TASK DETAILS: Records follow. Pull out every line that contains "Saccharomyces".

Source records:
· · · ·

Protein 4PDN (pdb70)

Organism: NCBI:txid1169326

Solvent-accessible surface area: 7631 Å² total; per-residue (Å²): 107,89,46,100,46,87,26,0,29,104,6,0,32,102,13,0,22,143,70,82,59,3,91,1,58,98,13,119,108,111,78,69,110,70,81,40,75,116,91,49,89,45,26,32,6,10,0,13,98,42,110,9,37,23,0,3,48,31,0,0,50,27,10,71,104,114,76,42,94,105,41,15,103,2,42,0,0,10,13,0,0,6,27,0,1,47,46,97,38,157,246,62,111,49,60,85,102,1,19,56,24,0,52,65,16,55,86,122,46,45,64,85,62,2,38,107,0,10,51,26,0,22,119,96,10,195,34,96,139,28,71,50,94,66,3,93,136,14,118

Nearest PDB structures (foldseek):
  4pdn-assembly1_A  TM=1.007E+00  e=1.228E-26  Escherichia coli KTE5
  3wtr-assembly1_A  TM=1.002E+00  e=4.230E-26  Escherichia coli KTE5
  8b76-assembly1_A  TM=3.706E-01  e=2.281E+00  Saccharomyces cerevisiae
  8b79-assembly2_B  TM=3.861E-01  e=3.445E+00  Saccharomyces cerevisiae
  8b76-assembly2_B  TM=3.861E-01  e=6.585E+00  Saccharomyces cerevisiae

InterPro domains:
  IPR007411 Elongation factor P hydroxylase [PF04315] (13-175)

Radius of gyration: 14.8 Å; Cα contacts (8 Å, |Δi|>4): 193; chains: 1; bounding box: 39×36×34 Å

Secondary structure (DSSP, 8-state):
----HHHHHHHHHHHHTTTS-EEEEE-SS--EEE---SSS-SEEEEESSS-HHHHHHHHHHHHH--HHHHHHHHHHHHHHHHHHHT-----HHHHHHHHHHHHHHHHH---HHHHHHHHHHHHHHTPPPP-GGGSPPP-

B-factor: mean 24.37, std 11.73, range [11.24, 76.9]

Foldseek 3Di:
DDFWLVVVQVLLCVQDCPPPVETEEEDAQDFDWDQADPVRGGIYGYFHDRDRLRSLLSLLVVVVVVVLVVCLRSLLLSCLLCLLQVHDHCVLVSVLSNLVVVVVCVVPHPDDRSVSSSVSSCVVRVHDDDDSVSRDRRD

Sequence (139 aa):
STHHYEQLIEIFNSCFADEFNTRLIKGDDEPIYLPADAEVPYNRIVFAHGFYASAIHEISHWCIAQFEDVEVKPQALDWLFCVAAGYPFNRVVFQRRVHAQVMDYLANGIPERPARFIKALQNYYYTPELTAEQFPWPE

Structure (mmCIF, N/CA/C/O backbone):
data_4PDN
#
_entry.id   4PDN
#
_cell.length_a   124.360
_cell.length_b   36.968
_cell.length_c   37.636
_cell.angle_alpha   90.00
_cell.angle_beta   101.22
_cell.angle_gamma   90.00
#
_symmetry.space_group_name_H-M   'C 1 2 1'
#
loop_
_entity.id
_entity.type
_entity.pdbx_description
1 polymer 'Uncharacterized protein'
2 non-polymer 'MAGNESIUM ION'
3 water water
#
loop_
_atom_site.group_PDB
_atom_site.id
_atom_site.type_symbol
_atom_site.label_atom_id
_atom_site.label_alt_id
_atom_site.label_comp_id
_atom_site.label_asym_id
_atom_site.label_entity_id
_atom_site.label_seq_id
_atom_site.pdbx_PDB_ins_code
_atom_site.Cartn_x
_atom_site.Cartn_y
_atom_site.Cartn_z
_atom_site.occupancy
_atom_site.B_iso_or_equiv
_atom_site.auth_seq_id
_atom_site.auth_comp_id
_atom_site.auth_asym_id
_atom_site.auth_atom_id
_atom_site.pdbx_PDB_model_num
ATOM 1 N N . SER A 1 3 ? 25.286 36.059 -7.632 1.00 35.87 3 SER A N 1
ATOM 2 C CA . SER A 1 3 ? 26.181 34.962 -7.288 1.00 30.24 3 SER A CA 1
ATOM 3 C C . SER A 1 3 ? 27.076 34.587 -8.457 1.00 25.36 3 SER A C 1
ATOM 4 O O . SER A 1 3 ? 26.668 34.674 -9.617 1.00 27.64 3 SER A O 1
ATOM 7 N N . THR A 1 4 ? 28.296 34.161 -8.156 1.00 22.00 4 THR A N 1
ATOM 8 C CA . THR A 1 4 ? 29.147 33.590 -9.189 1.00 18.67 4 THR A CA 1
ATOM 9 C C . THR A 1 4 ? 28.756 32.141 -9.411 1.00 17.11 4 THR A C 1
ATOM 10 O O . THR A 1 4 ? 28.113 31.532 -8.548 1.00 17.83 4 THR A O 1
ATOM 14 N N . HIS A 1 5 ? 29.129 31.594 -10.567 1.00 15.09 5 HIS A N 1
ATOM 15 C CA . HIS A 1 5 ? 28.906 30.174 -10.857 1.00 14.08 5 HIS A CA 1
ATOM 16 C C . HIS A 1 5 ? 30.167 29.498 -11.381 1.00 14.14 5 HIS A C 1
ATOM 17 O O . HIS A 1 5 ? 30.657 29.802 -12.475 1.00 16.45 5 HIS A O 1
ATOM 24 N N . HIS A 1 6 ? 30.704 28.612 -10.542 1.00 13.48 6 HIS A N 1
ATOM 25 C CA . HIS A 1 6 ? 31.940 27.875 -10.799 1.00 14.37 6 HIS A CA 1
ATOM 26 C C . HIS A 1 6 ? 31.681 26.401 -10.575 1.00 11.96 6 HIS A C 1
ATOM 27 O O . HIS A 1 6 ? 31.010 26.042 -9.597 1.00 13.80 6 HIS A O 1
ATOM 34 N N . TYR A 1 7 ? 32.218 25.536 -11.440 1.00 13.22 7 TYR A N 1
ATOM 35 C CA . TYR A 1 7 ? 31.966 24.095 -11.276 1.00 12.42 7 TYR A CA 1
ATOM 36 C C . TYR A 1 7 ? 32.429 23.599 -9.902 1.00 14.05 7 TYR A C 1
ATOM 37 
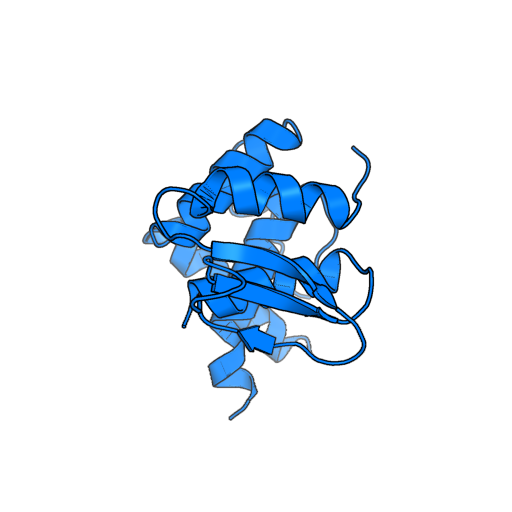O O . TYR A 1 7 ? 31.849 22.651 -9.364 1.00 14.37 7 TYR A O 1
ATOM 46 N N . GLU A 1 8 ? 33.449 24.242 -9.322 1.00 13.53 8 GLU A N 1
ATOM 47 C CA . GLU A 1 8 ? 33.938 23.833 -8.003 1.00 14.67 8 GLU A CA 1
ATOM 48 C C . GLU A 1 8 ? 32.838 23.916 -6.954 1.00 13.38 8 GLU A C 1
ATOM 49 O O . GLU A 1 8 ? 32.777 23.096 -6.038 1.00 13.98 8 GLU A O 1
ATOM 55 N N . GLN A 1 9 ? 31.941 24.883 -7.108 1.00 13.39 9 GLN A N 1
ATOM 56 C CA . GLN A 1 9 ? 30.798 25.007 -6.211 1.00 12.58 9 GLN A CA 1
ATOM 57 C C . GLN A 1 9 ? 29.877 23.792 -6.310 1.00 12.26 9 GLN A C 1
ATOM 58 O O . GLN A 1 9 ? 29.424 23.257 -5.291 1.00 12.40 9 GLN A O 1
ATOM 64 N N . LEU A 1 10 ? 29.598 23.356 -7.537 1.00 12.31 10 LEU A N 1
ATOM 65 C CA . LEU A 1 10 ? 28.743 22.189 -7.741 1.00 12.09 10 LEU A CA 1
ATOM 66 C C . LEU A 1 10 ? 29.350 20.932 -7.134 1.00 12.20 10 LEU A C 1
ATOM 67 O O . LEU A 1 10 ? 28.621 20.088 -6.608 1.00 13.07 10 LEU A O 1
ATOM 72 N N . ILE A 1 11 ? 30.675 20.806 -7.195 1.00 11.93 11 ILE A N 1
ATOM 73 C CA . ILE A 1 11 ? 31.344 19.678 -6.563 1.00 12.46 11 ILE A CA 1
ATOM 74 C C . ILE A 1 11 ? 31.072 19.678 -5.060 1.00 12.57 11 ILE A C 1
ATOM 75 O O . ILE A 1 11 ? 30.703 18.659 -4.490 1.00 13.42 11 ILE A O 1
ATOM 80 N N . GLU A 1 12 ? 31.216 20.823 -4.413 1.00 12.21 12 GLU A N 1
ATOM 81 C CA . GLU A 1 12 ? 30.967 20.892 -2.982 1.00 11.92 12 GLU A CA 1
ATOM 82 C C . GLU A 1 12 ? 29.498 20.655 -2.619 1.00 11.54 12 GLU A C 1
ATOM 83 O O . GLU A 1 12 ? 29.199 19.966 -1.641 1.00 12.88 12 GLU A O 1
ATOM 89 N N . ILE A 1 13 ? 28.589 21.213 -3.408 1.00 11.24 13 ILE A N 1
ATOM 90 C CA . ILE A 1 13 ? 27.158 21.054 -3.147 1.00 12.73 13 ILE A CA 1
ATOM 91 C C . ILE A 1 13 ? 26.738 19.602 -3.368 1.00 11.62 13 ILE A C 1
ATOM 92 O O . ILE A 1 13 ? 26.048 19.004 -2.532 1.00 12.67 13 ILE A O 1
ATOM 97 N N . PHE A 1 14 ? 27.149 19.029 -4.495 1.00 12.48 14 PHE A N 1
ATOM 98 C CA . PHE A 1 14 ? 26.856 17.624 -4.760 1.00 12.88 14 PHE A CA 1
ATOM 99 C C . PHE A 1 14 ? 27.398 16.727 -3.649 1.00 12.51 14 PHE A C 1
ATOM 100 O O . PHE A 1 14 ? 26.680 15.865 -3.131 1.00 12.69 14 PHE A O 1
ATOM 108 N N . ASN A 1 15 ? 28.659 16.915 -3.282 1.00 12.36 15 ASN A N 1
ATOM 109 C CA . ASN A 1 15 ? 29.248 16.069 -2.254 1.00 13.43 15 ASN A CA 1
ATOM 110 C C . ASN A 1 15 ? 28.529 16.243 -0.916 1.00 13.81 15 ASN A C 1
ATOM 111 O O . ASN A 1 15 ? 28.271 15.268 -0.222 1.00 15.18 15 ASN A O 1
ATOM 116 N N . SER A 1 16 ? 28.160 17.473 -0.573 1.00 13.81 16 SER A N 1
ATOM 117 C CA . SER A 1 16 ? 27.408 17.714 0.659 1.00 12.80 16 SER A CA 1
ATOM 118 C C . SER A 1 16 ? 26.073 16.963 0.667 1.00 12.82 16 SER A C 1
ATOM 119 O O . SER A 1 16 ? 25.626 16.475 1.713 1.00 15.58 16 SER A O 1
ATOM 122 N N . CYS A 1 17 ? 25.443 16.864 -0.502 1.00 13.79 17 CYS A N 1
ATOM 123 C CA . CYS A 1 17 ? 24.176 16.139 -0.629 1.00 15.46 17 CYS A CA 1
ATOM 124 C C . CYS A 1 17 ? 24.321 14.628 -0.611 1.00 13.99 17 CYS A C 1
ATOM 125 O O . CYS A 1 17 ? 23.488 13.934 -0.032 1.00 16.23 17 CYS A O 1
ATOM 128 N N . PHE A 1 18 ? 25.356 14.114 -1.270 1.00 13.05 18 PHE A N 1
ATOM 129 C CA . PHE A 1 18 ? 25.352 12.704 -1.625 1.00 14.40 18 PHE A CA 1
ATOM 130 C C . PHE A 1 18 ? 26.575 11.899 -1.197 1.00 14.78 18 PHE A C 1
ATOM 131 O O . PHE A 1 18 ? 26.574 10.688 -1.351 1.00 15.37 18 PHE A O 1
ATOM 139 N N . ALA A 1 19 ? 27.622 12.545 -0.691 1.00 14.19 19 ALA A N 1
ATOM 140 C CA . ALA A 1 19 ? 28.843 11.805 -0.380 1.00 13.93 19 ALA A CA 1
ATOM 141 C C . ALA A 1 19 ? 28.653 10.862 0.802 1.00 16.41 19 ALA A C 1
ATOM 142 O O . ALA A 1 19 ? 29.296 9.826 0.873 1.00 18.95 19 ALA A O 1
ATOM 144 N N . ASP A 1 20 ? 27.776 11.213 1.732 1.00 16.96 20 ASP A N 1
ATOM 145 C CA . ASP A 1 20 ? 27.507 10.315 2.848 1.00 19.18 20 ASP A CA 1
ATOM 146 C C . ASP A 1 20 ? 26.483 9.258 2.447 1.00 22.49 20 ASP A C 1
ATOM 147 O O . ASP A 1 20 ? 26.798 8.067 2.405 1.00 27.50 20 ASP A O 1
ATOM 152 N N . GLU A 1 21 ? 25.267 9.698 2.139 1.00 24.56 21 GLU A N 1
ATOM 153 C CA . GLU A 1 21 ? 24.134 8.790 1.951 1.00 23.80 21 GLU A CA 1
ATOM 154 C C . GLU A 1 21 ? 24.293 7.835 0.767 1.00 22.70 21 GLU A C 1
ATOM 155 O O . GLU A 1 21 ? 23.874 6.674 0.834 1.00 27.31 21 GLU A O 1
ATOM 157 N N . PHE A 1 22 ? 24.894 8.321 -0.312 1.00 20.67 22 PHE A N 1
ATOM 158 C CA . PHE A 1 22 ? 25.018 7.530 -1.529 1.00 18.86 22 PHE A CA 1
ATOM 159 C C . PHE A 1 22 ? 26.470 7.233 -1.888 1.00 13.61 22 PHE A C 1
ATOM 160 O O . PHE A 1 22 ? 26.744 6.639 -2.934 1.00 15.88 22 PHE A O 1
ATOM 168 N N . ASN A 1 23 ? 27.389 7.633 -1.013 1.00 14.03 23 ASN A N 1
ATOM 169 C CA . ASN A 1 23 ? 28.823 7.437 -1.230 1.00 12.16 23 ASN A CA 1
ATOM 170 C C . ASN A 1 23 ? 29.269 7.835 -2.633 1.00 13.54 23 ASN A C 1
ATOM 171 O O . ASN A 1 23 ? 30.046 7.119 -3.274 1.00 13.74 23 ASN A O 1
ATOM 176 N N . THR A 1 24 ? 28.781 8.977 -3.112 1.00 12.38 24 THR A N 1
ATOM 177 C CA . THR A 1 24 ? 29.065 9.411 -4.474 1.00 11.68 24 THR A CA 1
ATOM 178 C C . THR A 1 24 ? 29.561 10.851 -4.465 1.00 13.49 24 THR A C 1
ATOM 179 O O . THR A 1 24 ? 29.035 11.690 -3.726 1.00 1
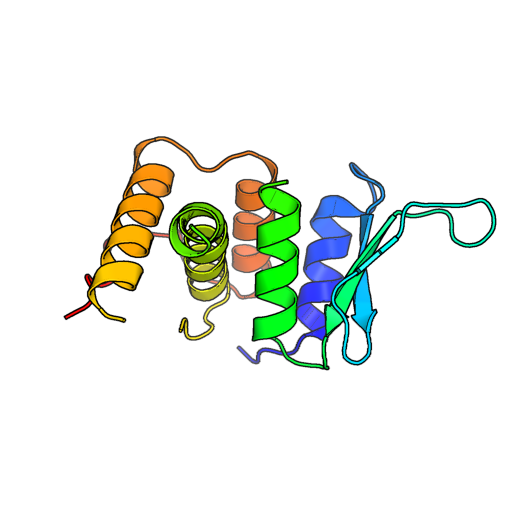3.25 24 THR A O 1
ATOM 183 N N . ARG A 1 25 ? 30.592 11.121 -5.263 1.00 12.41 25 ARG A N 1
ATOM 184 C CA . ARG A 1 25 ? 31.168 12.459 -5.366 1.00 11.50 25 ARG A CA 1
ATOM 185 C C . ARG A 1 25 ? 31.276 12.882 -6.814 1.00 11.61 25 ARG A C 1
ATOM 186 O O . ARG A 1 25 ? 31.280 12.042 -7.717 1.00 13.09 25 ARG A O 1
ATOM 194 N N . LEU A 1 26 ? 31.375 14.188 -7.030 1.00 11.58 26 LEU A N 1
ATOM 195 C CA . LEU A 1 26 ? 31.480 14.760 -8.360 1.00 11.63 26 LEU A CA 1
ATOM 196 C C . LEU A 1 26 ? 32.934 15.152 -8.630 1.00 12.34 26 LEU A C 1
ATOM 197 O O . LEU A 1 26 ? 33.597 15.740 -7.769 1.00 12.87 26 LEU A O 1
ATOM 202 N N . ILE A 1 27 ? 33.411 14.846 -9.830 1.00 12.73 27 ILE A N 1
ATOM 203 C CA . ILE A 1 27 ? 34.818 15.009 -10.195 1.00 13.23 27 ILE A CA 1
ATOM 204 C C . ILE A 1 27 ? 34.966 15.698 -11.536 1.00 12.54 27 ILE A C 1
ATOM 205 O O . ILE A 1 27 ? 34.326 15.302 -12.506 1.00 13.28 27 ILE A O 1
ATOM 210 N N . LYS A 1 28 ? 35.845 16.696 -11.611 1.00 13.97 28 LYS A N 1
ATOM 211 C CA . LYS A 1 28 ? 36.174 17.317 -12.887 1.00 15.13 28 LYS A CA 1
ATOM 212 C C . LYS A 1 28 ? 37.108 16.410 -13.686 1.00 15.08 28 LYS A C 1
ATOM 213 O O . LYS A 1 28 ? 38.205 16.079 -13.231 1.00 17.89 28 LYS A O 1
ATOM 219 N N . GLY A 1 29 ? 36.676 16.016 -14.879 1.00 16.01 29 GLY A N 1
ATOM 220 C CA . GLY A 1 29 ? 37.482 15.166 -15.733 1.00 16.96 29 GLY A CA 1
ATOM 221 C C . GLY A 1 29 ? 38.065 15.873 -16.937 1.00 19.83 29 GLY A C 1
ATOM 222 O O . GLY A 1 29 ? 38.297 17.089 -16.919 1.00 22.38 29 GLY A O 1
ATOM 223 N N . ASP A 1 30 ? 38.296 15.093 -17.987 1.00 17.91 30 ASP A N 1
ATOM 224 C CA . ASP A 1 30 ? 38.901 15.566 -19.220 1.00 19.22 30 ASP A CA 1
ATOM 225 C C . ASP A 1 30 ? 37.825 15.705 -20.294 1.00 16.63 30 ASP A C 1
ATOM 226 O O . ASP A 1 30 ? 36.941 16.549 -20.160 1.00 19.06 30 ASP A O 1
ATOM 231 N N . ASP A 1 31 ? 37.860 14.876 -21.333 1.00 16.33 31 ASP A N 1
ATOM 232 C CA . ASP A 1 31 ? 36.858 14.991 -22.402 1.00 17.68 31 ASP A CA 1
ATOM 233 C C . ASP A 1 31 ? 35.664 14.060 -22.233 1.00 16.26 31 ASP A C 1
ATOM 234 O O . ASP A 1 31 ? 34.701 14.153 -23.007 1.00 19.08 31 ASP A O 1
ATOM 239 N N . GLU A 1 32 ? 35.720 13.170 -21.243 1.00 14.86 32 GLU A N 1
ATOM 240 C CA . GLU A 1 32 ? 34.729 12.106 -21.122 1.00 17.09 32 GLU A CA 1
ATOM 241 C C . GLU A 1 32 ? 33.883 12.198 -19.873 1.00 16.76 32 GLU A C 1
ATOM 242 O O . GLU A 1 32 ? 34.418 12.266 -18.770 1.00 17.79 32 GLU A O 1
ATOM 248 N N . PRO A 1 33 ? 32.557 12.142 -20.033 1.00 16.07 33 PRO A N 1
ATOM 249 C CA . PRO A 1 33 ? 31.744 11.877 -18.848 1.00 15.47 33 PRO A CA 1
ATOM 250 C C . PRO A 1 33 ? 31.871 10.398 -18.482 1.00 16.91 33 PRO A C 1
ATOM 251 O O . PRO A 1 33 ? 31.893 9.545 -19.380 1.00 19.56 33 PRO A O 1
ATOM 255 N N . ILE A 1 34 ? 32.021 10.099 -17.196 1.00 17.05 34 ILE A N 1
ATOM 256 C CA . ILE A 1 34 ? 32.230 8.725 -16.740 1.00 16.70 34 ILE A CA 1
ATOM 257 C C . ILE A 1 34 ? 31.562 8.500 -15.401 1.00 15.14 34 ILE A C 1
ATOM 258 O O . ILE A 1 34 ? 31.466 9.417 -14.589 1.00 15.80 34 ILE A O 1
ATOM 263 N N . TYR A 1 35 ? 31.125 7.271 -15.165 1.00 17.32 35 TYR A N 1
ATOM 264 C CA . TYR A 1 35 ? 30.779 6.835 -13.824 1.00 16.96 35 TYR A CA 1
ATOM 265 C C . TYR A 1 35 ? 31.759 5.754 -13.403 1.00 15.82 35 TYR A C 1
ATOM 266 O O . TYR A 1 35 ? 31.879 4.701 -14.061 1.00 18.29 35 TYR A O 1
ATOM 275 N N . LEU A 1 36 ? 32.481 6.024 -12.321 1.00 15.82 36 LEU A N 1
ATOM 276 C CA . LEU A 1 36 ? 33.423 5.058 -11.771 1.00 15.55 36 LEU A CA 1
ATOM 277 C C . LEU A 1 36 ? 32.984 4.613 -10.385 1.00 16.56 36 LEU A C 1
ATOM 278 O O . LEU A 1 36 ? 32.940 5.412 -9.450 1.00 16.94 36 LEU A O 1
ATOM 283 N N . PRO A 1 37 ? 32.636 3.333 -10.245 1.00 16.48 37 PRO A N 1
ATOM 284 C CA . PRO A 1 37 ? 32.228 2.869 -8.920 1.00 14.93 37 PRO A CA 1
ATOM 285 C C . PRO A 1 37 ? 33.365 2.876 -7.917 1.00 15.06 37 PRO A C 1
ATOM 286 O O . PRO A 1 37 ? 34.540 2.778 -8.296 1.00 17.68 37 PRO A O 1
ATOM 290 N N . ALA A 1 38 ? 33.000 2.982 -6.645 1.00 14.39 38 ALA A N 1
ATOM 291 C CA . ALA A 1 38 ? 33.941 2.821 -5.552 1.00 16.26 38 ALA A CA 1
ATOM 292 C C . ALA A 1 38 ? 34.748 1.534 -5.709 1.00 18.53 38 ALA A C 1
ATOM 293 O O . ALA A 1 38 ? 34.232 0.496 -6.137 1.00 19.09 38 ALA A O 1
ATOM 295 N N . ASP A 1 39 ? 36.025 1.610 -5.368 1.00 17.80 39 ASP A N 1
ATOM 296 C CA . ASP A 1 39 ? 36.853 0.423 -5.348 1.00 18.77 39 ASP A CA 1
ATOM 297 C C . ASP A 1 39 ? 37.749 0.455 -4.116 1.00 17.22 39 ASP A C 1
ATOM 298 O O . ASP A 1 39 ? 37.598 1.319 -3.251 1.00 18.51 39 ASP A O 1
ATOM 303 N N . ALA A 1 40 ? 38.671 -0.486 -4.024 1.00 20.15 40 ALA A N 1
ATOM 304 C CA . ALA A 1 40 ? 39.468 -0.624 -2.814 1.00 22.93 40 ALA A CA 1
ATOM 305 C C . ALA A 1 40 ? 40.485 0.507 -2.636 1.00 26.90 40 ALA A C 1
ATOM 306 O O . ALA A 1 40 ? 40.978 0.731 -1.530 1.00 31.85 40 ALA A O 1
ATOM 308 N N . GLU A 1 41 ? 40.808 
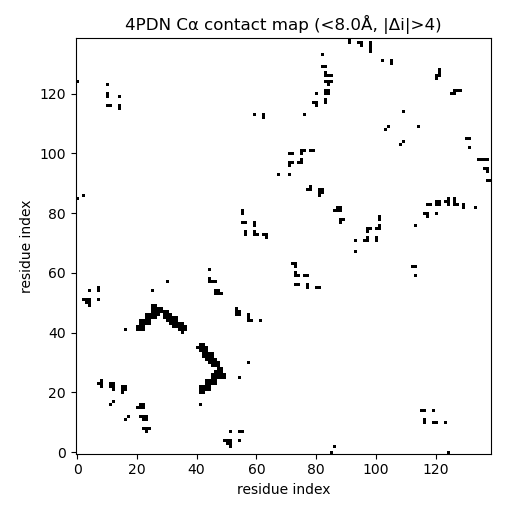1.214 -3.714 1.00 21.58 41 GLU A N 1
ATOM 309 C CA . GLU A 1 41 ? 41.768 2.316 -3.626 1.00 23.40 41 GLU A CA 1
ATOM 310 C C . GLU A 1 41 ? 41.045 3.635 -3.402 1.00 20.59 41 GLU A C 1
ATOM 311 O O . GLU A 1 41 ? 41.399 4.413 -2.506 1.00 22.86 41 GLU A O 1
ATOM 313 N N . VAL A 1 42 ? 40.027 3.884 -4.218 1.00 18.56 42 VAL A N 1
ATOM 314 C CA . VAL A 1 42 ? 39.232 5.097 -4.099 1.00 18.13 42 VAL A CA 1
ATOM 315 C C . VAL A 1 42 ? 37.824 4.675 -3.681 1.00 16.09 42 VAL A C 1
ATOM 316 O O . VAL A 1 42 ? 37.023 4.255 -4.511 1.00 16.26 42 VAL A O 1
ATOM 320 N N . PRO A 1 43 ? 37.536 4.760 -2.376 1.00 14.60 43 PRO A N 1
ATOM 321 C CA . PRO A 1 43 ? 36.361 4.086 -1.815 1.00 14.84 43 PRO A CA 1
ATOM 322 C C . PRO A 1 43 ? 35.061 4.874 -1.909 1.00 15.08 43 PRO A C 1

· · · ·

THE ANSWER:
  8b76-assembly1_A  TM=3.706E-01  e=2.281E+00  Saccharomyces cerevisiae
  8b79-assembly2_B  TM=3.861E-01  e=3.445E+00  Saccharomyces cerevisiae
  8b76-assembly2_B  TM=3.861E-01  e=6.585E+00  Saccharomyces cerevisiae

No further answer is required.